Thereafter (e.g. , when receiving a subsequent request that results in a hit on another cache line), the controller 3 slows the rate at which the "real-time" cache line ages. This slowed aging rate can be anywhere from normal aging up to and including no aging. Thus, the real-time cache line is prevented from aging as would a "non real-time" or standard cache line (i.e., located in a cacheable region as defined in the storage location 4). In other words, a real-time cache line would not age as a standard cache line, but rather would appear as a recently fetched or recently accessed line, regardless of the actual age of the line. This results in the latency sensitive code and data (that has been mapped to the real-time region) remaining in the cache 2 long enough so as to reduce (or perhaps even eliminate) the indeterminate delay of cache misses that would otherwise be suffered by the program, during run time. This may enable the processor device 1 to more effectively run real-time applications. Note that this technique is quite different from a conventional cache locking scheme, where the latency sensitive portion of a program is preloaded into one or more cache lines which are then marked as being locked, prior to the normal or run time execution of the program.

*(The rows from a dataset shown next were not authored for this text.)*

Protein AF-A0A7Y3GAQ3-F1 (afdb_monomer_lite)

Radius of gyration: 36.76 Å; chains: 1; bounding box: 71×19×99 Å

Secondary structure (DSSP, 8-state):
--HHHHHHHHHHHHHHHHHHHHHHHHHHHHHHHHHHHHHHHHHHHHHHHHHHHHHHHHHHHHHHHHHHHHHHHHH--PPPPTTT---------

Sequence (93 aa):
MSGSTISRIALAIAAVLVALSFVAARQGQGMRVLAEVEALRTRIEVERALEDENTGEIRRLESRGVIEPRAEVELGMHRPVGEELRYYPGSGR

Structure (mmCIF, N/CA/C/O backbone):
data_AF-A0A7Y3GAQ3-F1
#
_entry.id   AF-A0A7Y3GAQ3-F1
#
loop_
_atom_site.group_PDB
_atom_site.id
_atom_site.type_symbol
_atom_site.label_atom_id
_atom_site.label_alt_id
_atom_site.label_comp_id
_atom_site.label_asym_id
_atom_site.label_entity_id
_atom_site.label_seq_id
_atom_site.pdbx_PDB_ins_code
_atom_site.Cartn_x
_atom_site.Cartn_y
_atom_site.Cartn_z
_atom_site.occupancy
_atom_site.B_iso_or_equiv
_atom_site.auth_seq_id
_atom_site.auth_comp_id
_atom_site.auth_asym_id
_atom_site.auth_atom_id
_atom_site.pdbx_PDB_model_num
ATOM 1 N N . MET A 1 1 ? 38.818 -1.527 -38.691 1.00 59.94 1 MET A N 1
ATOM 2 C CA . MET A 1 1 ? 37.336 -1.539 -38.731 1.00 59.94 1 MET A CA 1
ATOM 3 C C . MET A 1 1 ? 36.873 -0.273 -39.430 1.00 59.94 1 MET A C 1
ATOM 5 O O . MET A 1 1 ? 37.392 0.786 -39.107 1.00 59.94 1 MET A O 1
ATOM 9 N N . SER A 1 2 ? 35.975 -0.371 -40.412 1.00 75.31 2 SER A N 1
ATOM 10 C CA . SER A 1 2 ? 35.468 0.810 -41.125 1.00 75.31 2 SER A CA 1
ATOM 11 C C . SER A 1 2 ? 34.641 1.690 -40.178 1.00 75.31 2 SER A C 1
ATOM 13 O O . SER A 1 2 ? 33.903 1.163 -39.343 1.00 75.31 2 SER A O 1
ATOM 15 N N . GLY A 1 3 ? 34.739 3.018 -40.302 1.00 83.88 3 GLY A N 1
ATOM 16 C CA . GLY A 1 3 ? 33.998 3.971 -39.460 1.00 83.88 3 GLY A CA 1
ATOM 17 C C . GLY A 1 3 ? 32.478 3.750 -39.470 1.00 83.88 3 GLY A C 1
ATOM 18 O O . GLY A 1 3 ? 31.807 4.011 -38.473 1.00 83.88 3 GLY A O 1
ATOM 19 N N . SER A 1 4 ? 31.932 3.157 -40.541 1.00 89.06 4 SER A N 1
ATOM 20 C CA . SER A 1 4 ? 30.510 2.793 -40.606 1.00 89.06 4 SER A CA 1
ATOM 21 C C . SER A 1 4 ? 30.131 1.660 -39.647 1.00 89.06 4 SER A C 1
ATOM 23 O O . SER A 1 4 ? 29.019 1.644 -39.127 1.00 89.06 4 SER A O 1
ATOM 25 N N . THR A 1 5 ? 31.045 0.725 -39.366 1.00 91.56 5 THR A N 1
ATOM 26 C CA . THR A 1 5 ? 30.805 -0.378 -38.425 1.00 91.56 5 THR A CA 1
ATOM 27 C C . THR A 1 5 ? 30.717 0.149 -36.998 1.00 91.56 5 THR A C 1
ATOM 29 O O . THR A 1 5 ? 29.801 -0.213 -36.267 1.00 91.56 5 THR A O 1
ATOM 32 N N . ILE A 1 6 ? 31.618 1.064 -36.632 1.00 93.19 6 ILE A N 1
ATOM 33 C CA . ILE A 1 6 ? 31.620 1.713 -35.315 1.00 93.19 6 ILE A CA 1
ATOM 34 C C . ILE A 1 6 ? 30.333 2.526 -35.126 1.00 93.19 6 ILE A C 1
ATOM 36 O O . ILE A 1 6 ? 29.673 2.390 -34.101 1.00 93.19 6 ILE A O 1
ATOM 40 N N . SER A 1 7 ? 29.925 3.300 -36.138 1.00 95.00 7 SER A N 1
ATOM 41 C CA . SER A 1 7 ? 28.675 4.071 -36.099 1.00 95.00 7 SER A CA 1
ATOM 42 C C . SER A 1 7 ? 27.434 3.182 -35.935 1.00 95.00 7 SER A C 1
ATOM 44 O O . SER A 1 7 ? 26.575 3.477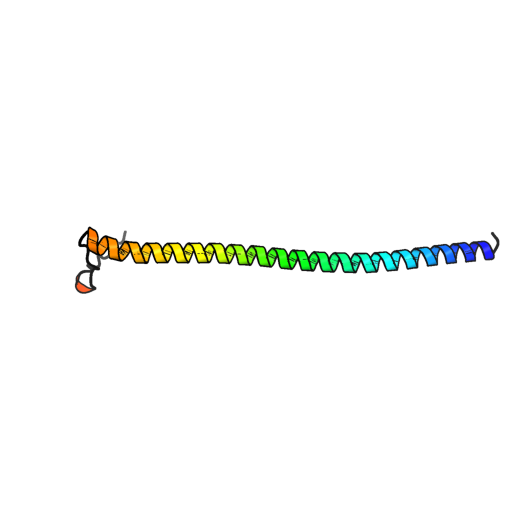 -35.108 1.00 95.00 7 SER A O 1
ATOM 46 N N . ARG A 1 8 ? 27.356 2.053 -36.653 1.00 95.12 8 ARG A N 1
ATOM 47 C CA . ARG A 1 8 ? 26.245 1.095 -36.516 1.00 95.12 8 ARG A CA 1
ATOM 48 C C . ARG A 1 8 ? 26.190 0.456 -35.131 1.00 95.12 8 ARG A C 1
ATOM 50 O O . ARG A 1 8 ? 25.104 0.325 -34.577 1.00 95.12 8 ARG A O 1
ATOM 57 N N . ILE A 1 9 ? 27.341 0.086 -34.567 1.00 96.56 9 ILE A N 1
ATOM 58 C CA . ILE A 1 9 ? 27.421 -0.470 -33.209 1.00 96.56 9 ILE A CA 1
ATOM 59 C C . ILE A 1 9 ? 26.972 0.574 -32.184 1.00 96.56 9 ILE A C 1
ATOM 61 O O . ILE A 1 9 ? 26.146 0.269 -31.329 1.00 96.56 9 ILE A O 1
ATOM 65 N N . ALA A 1 10 ? 27.454 1.814 -32.300 1.00 96.19 10 ALA A N 1
ATOM 66 C CA . ALA A 1 10 ? 27.049 2.902 -31.415 1.00 96.19 10 ALA A CA 1
ATOM 67 C C . ALA A 1 10 ? 25.534 3.159 -31.482 1.00 96.19 10 ALA A C 1
ATOM 69 O O . ALA A 1 10 ? 24.889 3.304 -30.446 1.00 96.19 10 ALA A O 1
ATOM 70 N N . LEU A 1 11 ? 24.952 3.141 -32.686 1.00 97.38 11 LEU A N 1
ATOM 71 C CA . LEU A 1 11 ? 23.511 3.301 -32.878 1.00 97.38 11 LEU A CA 1
ATOM 72 C C . LEU A 1 11 ? 22.716 2.144 -32.258 1.00 97.38 11 LEU A C 1
ATOM 74 O O . LEU A 1 11 ? 21.702 2.379 -31.606 1.00 97.38 11 LEU A O 1
ATOM 78 N N . ALA A 1 12 ? 23.184 0.905 -32.423 1.00 97.31 12 ALA A N 1
ATOM 79 C CA . ALA A 1 12 ? 22.550 -0.264 -31.821 1.00 97.31 12 ALA A CA 1
ATOM 80 C C . ALA A 1 12 ? 22.569 -0.189 -30.287 1.00 97.31 12 ALA A C 1
ATOM 82 O O . ALA A 1 12 ? 21.543 -0.412 -29.649 1.00 97.31 12 ALA A O 1
ATOM 83 N N . ILE A 1 13 ? 23.704 0.196 -29.696 1.00 97.81 13 ILE A N 1
ATOM 84 C CA . ILE A 1 13 ? 23.823 0.399 -28.246 1.00 97.81 13 ILE A CA 1
ATOM 85 C C . ILE A 1 13 ? 22.869 1.502 -27.781 1.00 97.81 13 ILE A C 1
ATOM 87 O O . ILE A 1 13 ? 22.134 1.303 -26.817 1.00 97.81 13 ILE A O 1
ATOM 91 N N . ALA A 1 14 ? 22.829 2.640 -28.479 1.00 97.50 14 ALA A N 1
ATOM 92 C CA . ALA A 1 14 ? 21.929 3.738 -28.140 1.00 97.50 14 ALA A CA 1
ATOM 93 C C . ALA A 1 14 ? 20.454 3.304 -28.177 1.00 97.50 14 ALA A C 1
ATOM 95 O O . ALA A 1 14 ? 19.703 3.604 -27.251 1.00 97.50 14 ALA A O 1
ATOM 96 N N . ALA A 1 15 ? 20.049 2.541 -29.197 1.00 97.38 15 ALA A N 1
ATOM 97 C CA . ALA A 1 15 ? 18.691 2.017 -29.308 1.00 97.38 15 ALA A CA 1
ATOM 98 C C . ALA A 1 15 ? 18.338 1.074 -28.145 1.00 97.38 15 ALA A C 1
ATOM 100 O O . ALA A 1 15 ? 17.260 1.188 -27.559 1.00 97.38 15 ALA A O 1
ATOM 101 N N . VAL A 1 16 ? 19.262 0.184 -27.769 1.00 97.81 16 VAL A N 1
ATOM 102 C CA . VAL A 1 16 ? 19.083 -0.723 -26.625 1.00 97.81 16 VAL A CA 1
ATOM 103 C C . VAL A 1 16 ? 18.960 0.058 -25.318 1.00 97.81 16 VAL A C 1
ATOM 105 O O . VAL A 1 16 ? 18.064 -0.224 -24.525 1.00 97.81 16 VAL A O 1
ATOM 108 N N . LEU A 1 17 ? 19.805 1.067 -25.095 1.00 98.06 17 LEU A N 1
ATOM 109 C CA . LEU A 1 17 ? 19.750 1.888 -23.884 1.00 98.06 17 LEU A CA 1
ATOM 110 C C . LEU A 1 17 ? 18.427 2.649 -23.769 1.00 98.06 17 LEU A C 1
ATOM 112 O O . LEU A 1 17 ? 17.822 2.637 -22.702 1.00 98.06 17 LEU A O 1
ATOM 116 N N . VAL A 1 18 ? 17.936 3.240 -24.861 1.00 97.56 18 VAL A N 1
ATOM 117 C CA . VAL A 1 18 ? 16.634 3.928 -24.872 1.00 97.56 18 VAL A CA 1
ATOM 118 C C . VAL A 1 18 ? 15.499 2.961 -24.533 1.00 97.56 18 VAL A C 1
ATOM 120 O O . VAL A 1 18 ? 14.643 3.283 -23.707 1.00 97.56 18 VAL A O 1
ATOM 123 N N . ALA A 1 19 ? 15.509 1.760 -25.118 1.00 97.12 19 ALA A N 1
ATOM 124 C CA . ALA A 1 19 ? 14.514 0.738 -24.814 1.00 97.12 19 ALA A CA 1
ATOM 125 C C . ALA A 1 19 ? 14.557 0.325 -23.332 1.00 97.12 19 ALA A C 1
ATOM 127 O O . ALA A 1 19 ? 13.515 0.252 -22.679 1.00 97.12 19 ALA A O 1
ATOM 128 N N . LEU A 1 20 ? 15.754 0.123 -22.772 1.00 96.06 20 LEU A N 1
ATOM 129 C CA . LEU A 1 20 ? 15.929 -0.222 -21.360 1.00 96.06 20 LEU A CA 1
ATOM 130 C C . LEU A 1 20 ? 15.482 0.907 -20.427 1.00 96.06 20 LEU A C 1
ATOM 132 O O . LEU A 1 20 ? 14.783 0.640 -19.452 1.00 96.06 20 LEU A O 1
ATOM 136 N N . SER A 1 21 ? 15.818 2.162 -20.733 1.00 95.31 21 SER A N 1
ATOM 137 C CA . SER A 1 21 ? 15.360 3.319 -19.959 1.00 95.31 21 SER A CA 1
ATOM 138 C C . SER A 1 21 ? 13.836 3.425 -19.947 1.00 95.31 21 SER A C 1
ATOM 140 O O . SER A 1 21 ? 13.246 3.692 -18.900 1.00 95.31 21 SER A O 1
ATOM 142 N N . PHE A 1 22 ? 13.186 3.163 -21.083 1.00 95.62 22 PHE A N 1
ATOM 143 C CA . PHE A 1 22 ? 11.729 3.161 -21.170 1.00 95.62 22 PHE A CA 1
ATOM 144 C C . PHE A 1 22 ? 11.100 2.054 -20.310 1.00 95.62 22 PHE A C 1
ATOM 146 O O . PHE A 1 22 ? 10.168 2.314 -19.545 1.00 95.62 22 PHE A O 1
ATOM 153 N N . VAL A 1 23 ? 11.634 0.831 -20.380 1.00 95.00 23 VAL A N 1
ATOM 154 C CA . VAL A 1 23 ? 11.164 -0.295 -19.558 1.00 95.00 23 VAL A CA 1
ATOM 155 C C . VAL A 1 23 ? 11.371 -0.013 -18.071 1.00 95.00 23 VAL A C 1
ATOM 157 O O . VAL A 1 23 ? 10.442 -0.198 -17.287 1.00 95.00 23 VAL A O 1
ATOM 160 N N . ALA A 1 24 ? 12.541 0.495 -17.682 1.00 93.81 24 ALA A N 1
ATOM 161 C CA . ALA A 1 24 ? 12.838 0.844 -16.296 1.00 93.81 24 ALA A CA 1
ATOM 162 C C . ALA A 1 24 ? 11.881 1.922 -15.761 1.00 93.81 24 ALA A C 1
ATOM 164 O O . ALA A 1 24 ? 11.377 1.800 -14.645 1.00 93.81 24 ALA A O 1
ATOM 165 N N . ALA A 1 25 ? 11.555 2.938 -16.568 1.00 91.81 25 ALA A N 1
ATOM 166 C CA . ALA A 1 25 ? 10.574 3.956 -16.196 1.00 91.81 25 ALA A CA 1
ATOM 167 C C . ALA A 1 25 ? 9.174 3.353 -15.979 1.00 91.81 25 ALA A C 1
ATOM 169 O O . ALA A 1 25 ? 8.503 3.666 -14.993 1.00 91.81 25 ALA A O 1
ATOM 170 N N . ARG A 1 26 ? 8.751 2.438 -16.862 1.00 93.62 26 ARG A N 1
ATOM 171 C CA . ARG A 1 26 ? 7.464 1.732 -16.756 1.00 93.62 26 ARG A CA 1
ATOM 172 C C . ARG A 1 26 ? 7.406 0.833 -15.517 1.00 93.62 26 ARG A C 1
ATOM 174 O O . ARG A 1 26 ? 6.408 0.839 -14.800 1.00 93.62 26 ARG A O 1
ATOM 181 N N . GLN A 1 27 ? 8.481 0.097 -15.238 1.00 94.19 27 GLN A N 1
ATOM 182 C CA . GLN A 1 27 ? 8.602 -0.750 -14.049 1.00 94.19 27 GLN A CA 1
ATOM 183 C C . GLN A 1 27 ? 8.599 0.084 -12.763 1.00 94.19 27 GLN A C 1
ATOM 185 O O . GLN A 1 27 ? 7.907 -0.267 -11.811 1.00 94.19 27 GLN A O 1
ATOM 190 N N . GLY A 1 28 ? 9.288 1.228 -12.756 1.00 92.25 28 GLY A N 1
ATOM 191 C CA . GLY A 1 28 ? 9.280 2.169 -11.635 1.00 92.25 28 GLY A CA 1
ATOM 192 C C . GLY A 1 28 ? 7.878 2.679 -11.293 1.00 92.25 28 GLY A C 1
ATOM 193 O O . GLY A 1 28 ? 7.523 2.754 -10.119 1.00 92.25 28 GLY A O 1
ATOM 194 N N . GLN A 1 29 ? 7.052 2.971 -12.301 1.00 90.75 29 GLN A N 1
ATOM 195 C CA . GLN A 1 29 ? 5.645 3.330 -12.089 1.00 90.75 29 GLN A CA 1
ATOM 196 C C . GLN A 1 29 ? 4.837 2.165 -11.503 1.00 90.75 29 GLN A C 1
ATOM 198 O O . GLN A 1 29 ? 4.089 2.370 -10.552 1.00 90.75 29 GLN A O 1
ATOM 203 N N . GLY A 1 30 ? 5.023 0.945 -12.017 1.00 90.38 30 GLY A N 1
ATOM 204 C CA . GLY A 1 30 ? 4.349 -0.245 -11.490 1.00 90.38 30 GLY A CA 1
ATOM 205 C C . GLY A 1 30 ? 4.675 -0.513 -10.018 1.00 90.38 30 GLY A C 1
ATOM 206 O O . GLY A 1 30 ? 3.771 -0.761 -9.225 1.00 90.38 30 GLY A O 1
ATOM 207 N N . MET A 1 31 ? 5.946 -0.385 -9.628 1.00 94.31 31 MET A N 1
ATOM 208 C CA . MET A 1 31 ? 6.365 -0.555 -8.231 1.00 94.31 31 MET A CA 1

As explained above, when the cache controller 3 receives a read request for a memory address that happens to be in the cacheable region (as it is defined in the storage location 4), but that results in a
cache miss, the controller 3 will respond by reading the content at the requested address (e.g., from a backing storage, generically referred to here as "main memory"), and then writing the read content into a new cache line of the cache 2. On the other hand, if the read request is for a memory address that lies in the uncacheable region (and that also results in a cache miss), then the controller 3 may respond by reading the content at the requested address but then does not write the content into the cache 2. In the case where the request is a write, the write to the cache may be in accordance with any one of several known policies; the policy to use for the cacheable region (and perhaps also for the real time region) may have been configured in the storage location 4, e.g. as any one of write through, write combine, write protect, and write back. Still referring to Fig. 1, when the cache controller receives a request for content at a given memory address, it may respond by checking the cache line tags of the CPU cache 2, looking for the requested memory address. If present, then a hit signal is asserted and the hit cache line is then provided by the CPU cache 2 to the instruction processing logic (not shown) of the processor device 1. On the other hand, if the requested memory address is not present in the CPU cache 2, then a miss signal is asserted and the cache controller 3 will then fetch the requested content at the memory address and will then store the content in an entry (cache line) of the cache 2, provided of course that the requested memory address lies in either a cacheable region or a real time region (as indicated in the storage location 4)·
The cache controller 3 has increment age logic 6 whose output signals the associated age indicator of a cache line to be incremented, for instance in accordance with a default replacement policy (e.g., pseudo LRU). However, as seen in Fig. 1, the output of the increment age logic 6 is qualified by the associated real time attribute (obtained from the storage location 4), in this example by way of an AND logic gate 7. When a real attribute bit is asserted (in this case, as logic 1), the output of the increment age logic 6 is prevented from incrementing the associated age indicator. In other words, the age indicator of a cache line is not incremented when its associated real time attribute is asserted, and so the cache line does not age in the same way as the normal or default cache line replacement scheme. In one embodiment, for each entry in the storage location 4, the real time attribute has a single binary bit that indicates either slow aging (which may include ageless) or normal aging. Ageless means that a cache line, which lies in the real time region indicated in the storage location 4, always appears as a newly fetched or newly accessed (e.g., recently hit) cache line; this forces another (normal aging) cache line to be evicted even if the another cache line had been used more recently than the real time (now ageless) cache line. Slow aging may alternatively mean that the cache line does in fact age (its age indicator can be incremented, such that it can eventually be evicted if it is not accessed frequently enough). However, the real time cache line in this case will age more slowly than another (normal aging) cache line. For example, its age indicator will be incremented every two, three, four, etc. accesses to the cache 2, while the age indicator of a normal aging cache line will be incremented after each and every
access. In another embodiment, the real time attribute has even more granularity, e.g. at least two binary bits that indicate any one of more than two different aging levels, e.g. ageless, aging at a low rate, and aging at a high rate.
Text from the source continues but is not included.